> RECORDS SUPPLIED:
+-------+

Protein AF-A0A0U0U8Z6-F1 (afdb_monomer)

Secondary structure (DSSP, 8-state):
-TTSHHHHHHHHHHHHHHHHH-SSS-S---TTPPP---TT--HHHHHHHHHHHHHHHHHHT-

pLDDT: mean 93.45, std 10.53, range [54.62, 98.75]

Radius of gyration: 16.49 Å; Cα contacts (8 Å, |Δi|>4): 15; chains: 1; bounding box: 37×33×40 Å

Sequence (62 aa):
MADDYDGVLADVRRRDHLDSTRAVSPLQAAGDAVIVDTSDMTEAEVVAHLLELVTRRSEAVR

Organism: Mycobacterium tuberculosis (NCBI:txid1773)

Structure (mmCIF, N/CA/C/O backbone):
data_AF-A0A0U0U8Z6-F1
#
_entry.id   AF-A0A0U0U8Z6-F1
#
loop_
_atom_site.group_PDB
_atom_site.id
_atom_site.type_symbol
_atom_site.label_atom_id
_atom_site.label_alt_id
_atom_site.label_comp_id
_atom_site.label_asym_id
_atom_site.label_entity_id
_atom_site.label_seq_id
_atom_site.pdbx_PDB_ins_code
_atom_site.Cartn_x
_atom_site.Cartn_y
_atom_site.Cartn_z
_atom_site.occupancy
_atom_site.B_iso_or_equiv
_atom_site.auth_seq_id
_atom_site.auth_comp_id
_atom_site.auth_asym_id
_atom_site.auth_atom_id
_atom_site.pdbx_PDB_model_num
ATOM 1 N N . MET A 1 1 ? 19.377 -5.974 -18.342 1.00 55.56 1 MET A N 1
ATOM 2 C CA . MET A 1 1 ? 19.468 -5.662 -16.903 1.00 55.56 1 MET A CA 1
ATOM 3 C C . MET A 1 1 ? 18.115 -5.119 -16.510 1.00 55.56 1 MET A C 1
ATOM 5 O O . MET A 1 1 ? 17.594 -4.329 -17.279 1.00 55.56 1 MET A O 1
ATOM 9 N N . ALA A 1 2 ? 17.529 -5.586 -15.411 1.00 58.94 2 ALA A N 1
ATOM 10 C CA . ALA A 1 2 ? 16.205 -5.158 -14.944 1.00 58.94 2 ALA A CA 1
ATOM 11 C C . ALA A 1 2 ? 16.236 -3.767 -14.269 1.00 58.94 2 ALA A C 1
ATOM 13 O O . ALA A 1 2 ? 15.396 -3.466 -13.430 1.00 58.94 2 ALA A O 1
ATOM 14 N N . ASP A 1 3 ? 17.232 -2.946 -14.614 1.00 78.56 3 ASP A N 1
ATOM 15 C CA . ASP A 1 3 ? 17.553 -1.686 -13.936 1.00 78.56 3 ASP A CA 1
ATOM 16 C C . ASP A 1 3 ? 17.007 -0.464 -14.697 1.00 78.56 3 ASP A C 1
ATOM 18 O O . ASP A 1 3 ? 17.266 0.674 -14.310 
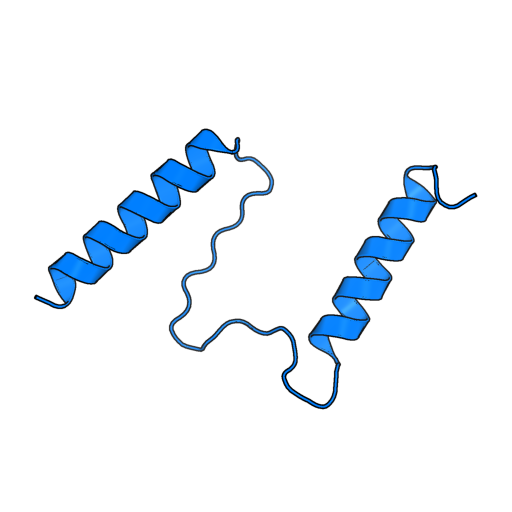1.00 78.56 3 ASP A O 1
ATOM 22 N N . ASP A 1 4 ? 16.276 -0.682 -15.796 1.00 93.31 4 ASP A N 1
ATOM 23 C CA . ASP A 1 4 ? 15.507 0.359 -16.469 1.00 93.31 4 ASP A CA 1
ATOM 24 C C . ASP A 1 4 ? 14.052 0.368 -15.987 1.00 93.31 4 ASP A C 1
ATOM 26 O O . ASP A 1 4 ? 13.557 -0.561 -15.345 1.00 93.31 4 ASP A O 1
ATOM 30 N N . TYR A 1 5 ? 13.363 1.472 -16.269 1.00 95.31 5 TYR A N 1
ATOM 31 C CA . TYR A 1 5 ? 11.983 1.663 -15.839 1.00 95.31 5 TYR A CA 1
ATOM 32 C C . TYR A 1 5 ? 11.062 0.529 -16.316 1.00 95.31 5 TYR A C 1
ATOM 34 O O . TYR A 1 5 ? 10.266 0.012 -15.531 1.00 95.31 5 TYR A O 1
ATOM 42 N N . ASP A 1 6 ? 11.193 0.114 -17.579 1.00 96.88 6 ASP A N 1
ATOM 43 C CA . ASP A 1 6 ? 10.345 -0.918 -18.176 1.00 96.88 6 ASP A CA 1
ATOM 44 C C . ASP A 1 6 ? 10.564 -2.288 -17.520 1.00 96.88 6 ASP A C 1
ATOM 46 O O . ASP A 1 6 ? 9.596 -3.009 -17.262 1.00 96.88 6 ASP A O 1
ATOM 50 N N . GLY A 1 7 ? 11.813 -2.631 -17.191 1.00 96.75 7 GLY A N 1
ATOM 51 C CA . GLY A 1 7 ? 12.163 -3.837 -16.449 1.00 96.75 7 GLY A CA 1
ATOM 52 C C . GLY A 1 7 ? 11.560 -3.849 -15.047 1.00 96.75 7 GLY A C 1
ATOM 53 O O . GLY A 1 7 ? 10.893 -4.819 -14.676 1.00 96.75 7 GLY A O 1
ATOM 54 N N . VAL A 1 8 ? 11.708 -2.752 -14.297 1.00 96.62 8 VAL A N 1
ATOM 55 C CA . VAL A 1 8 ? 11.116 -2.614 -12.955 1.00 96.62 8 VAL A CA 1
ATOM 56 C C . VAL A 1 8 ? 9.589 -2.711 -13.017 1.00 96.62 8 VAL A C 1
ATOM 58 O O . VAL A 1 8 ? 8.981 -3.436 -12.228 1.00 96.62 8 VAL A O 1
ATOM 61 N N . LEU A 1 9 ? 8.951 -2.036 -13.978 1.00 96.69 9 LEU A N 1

+-------+

Reproduce all lines above exactly. Leave the images out.

Protein AF-A0A0U0U8Z6-F1 (afdb_monomer)

Secondary structure (DSSP, 8-state):
-TTSHHHHHHHHHHHHHHHHH-SSS-S---TTPPP---TT--HHHHHHHHHHHHHHHHHHT-

pLDDT: mean 93.45, std 10.53, range [54.62, 98.75]

Radius of gyration: 16.49 Å; Cα contacts (8 Å, |Δi|>4): 15; chains: 1; bounding box: 37×33×40 Å

Sequence (62 aa):
MADDYDGVLADVRRRDHLDSTRAVSPLQAAGDAVIVDTSDMTEAEVVAHLLELVTRRSEAVR

Organism: Mycobacterium tuberculosis (NCBI:txid1773)

Structure (mmCIF, N/CA/C/O backbone):
data_AF-A0A0U0U8Z6-F1
#
_entry.id   AF-A0A0U0U8Z6-F1
#
loop_
_atom_site.group_PDB
_atom_site.id
_atom_site.type_symbol
_atom_site.label_atom_id
_atom_site.label_alt_id
_atom_site.label_comp_id
_atom_site.label_asym_id
_atom_site.label_entity_id
_atom_site.label_seq_id
_atom_site.pdbx_PDB_ins_code
_atom_site.Cartn_x
_atom_site.Cartn_y
_atom_site.Cartn_z
_atom_site.occupancy
_atom_site.B_iso_or_equiv
_atom_site.auth_seq_id
_atom_site.auth_comp_id
_atom_site.auth_asym_id
_atom_site.auth_atom_id
_atom_site.pdbx_PDB_model_num
ATOM 1 N N . MET A 1 1 ? 19.377 -5.974 -18.342 1.00 55.56 1 MET A N 1
ATOM 2 C CA . MET A 1 1 ? 19.468 -5.662 -16.903 1.00 55.56 1 MET A CA 1
ATOM 3 C C . MET A 1 1 ? 18.115 -5.119 -16.510 1.00 55.56 1 MET A C 1
ATOM 5 O O . MET A 1 1 ? 17.594 -4.329 -17.279 1.00 55.56 1 MET A O 1
ATOM 9 N N . ALA A 1 2 ? 17.529 -5.586 -15.411 1.00 58.94 2 ALA A N 1
ATOM 10 C CA . ALA A 1 2 ? 16.205 -5.158 -14.944 1.00 58.94 2 ALA A CA 1
ATOM 11 C C . ALA A 1 2 ? 16.236 -3.767 -14.269 1.00 58.94 2 ALA A C 1
ATOM 13 O O . ALA A 1 2 ? 15.396 -3.466 -13.430 1.00 58.94 2 ALA A O 1
ATOM 14 N N . ASP A 1 3 ? 17.232 -2.946 -14.614 1.00 78.56 3 ASP A N 1
ATOM 15 C CA . ASP A 1 3 ? 17.553 -1.686 -13.936 1.00 78.56 3 ASP A CA 1
ATOM 16 C C . ASP A 1 3 ? 17.007 -0.464 -14.697 1.00 78.56 3 ASP A C 1
ATOM 18 O O . ASP A 1 3 ? 17.266 0.674 -14.310 
1.00 78.56 3 ASP A O 1
ATOM 22 N N . ASP A 1 4 ? 16.276 -0.682 -15.796 1.00 93.31 4 ASP A N 1
ATOM 23 C CA . ASP A 1 4 ? 15.507 0.359 -16.469 1.00 93.31 4 ASP A CA 1
ATOM 24 C C . ASP A 1 4 ? 14.052 0.368 -15.987 1.00 93.31 4 ASP A C 1
ATOM 26 O O . ASP A 1 4 ? 13.557 -0.561 -15.345 1.00 93.31 4 ASP A O 1
ATOM 30 N N . TYR A 1 5 ? 13.363 1.472 -16.269 1.00 95.31 5 TYR A N 1
ATOM 31 C CA . TYR A 1 5 ? 11.983 1.663 -15.839 1.00 95.31 5 TYR A CA 1
ATOM 32 C C . TYR A 1 5 ? 11.062 0.529 -16.316 1.00 95.31 5 TYR A C 1
ATOM 34 O O . TYR A 1 5 ? 10.266 0.012 -15.531 1.00 95.31 5 TYR A O 1
ATOM 42 N N . ASP A 1 6 ? 11.193 0.114 -17.579 1.00 96.88 6 ASP A N 1
ATOM 43 C CA . ASP A 1 6 ? 10.345 -0.918 -18.176 1.00 96.88 6 ASP A CA 1
ATOM 44 C C . ASP A 1 6 ? 10.564 -2.288 -17.520 1.00 96.88 6 ASP A C 1
ATOM 46 O O . ASP A 1 6 ? 9.596 -3.009 -17.262 1.00 96.88 6 ASP A O 1
ATOM 50 N N . GLY A 1 7 ? 11.813 -2.631 -17.191 1.00 96.75 7 GLY A N 1
ATOM 51 C CA . GLY A 1 7 ? 12.163 -3.837 -16.449 1.00 96.75 7 GLY A CA 1
ATOM 52 C C . GLY A 1 7 ? 11.560 -3.849 -15.047 1.00 96.75 7 GLY A C 1
ATOM 53 O O . GLY A 1 7 ? 10.893 -4.819 -14.676 1.00 96.75 7 GLY A O 1
ATOM 54 N N . VAL A 1 8 ? 11.708 -2.752 -14.297 1.00 96.62 8 VAL A N 1
ATOM 55 C CA . VAL A 1 8 ? 11.116 -2.614 -12.955 1.00 96.62 8 VAL A CA 1
ATOM 56 C C . VAL A 1 8 ? 9.589 -2.711 -13.017 1.00 96.62 8 VAL A C 1
ATOM 58 O O . VAL A 1 8 ? 8.981 -3.436 -12.228 1.00 96.62 8 VAL A O 1
ATOM 61 N N . LEU A 1 9 ? 8.951 -2.036 -13.978 1.00 96.69 9 LEU A N 1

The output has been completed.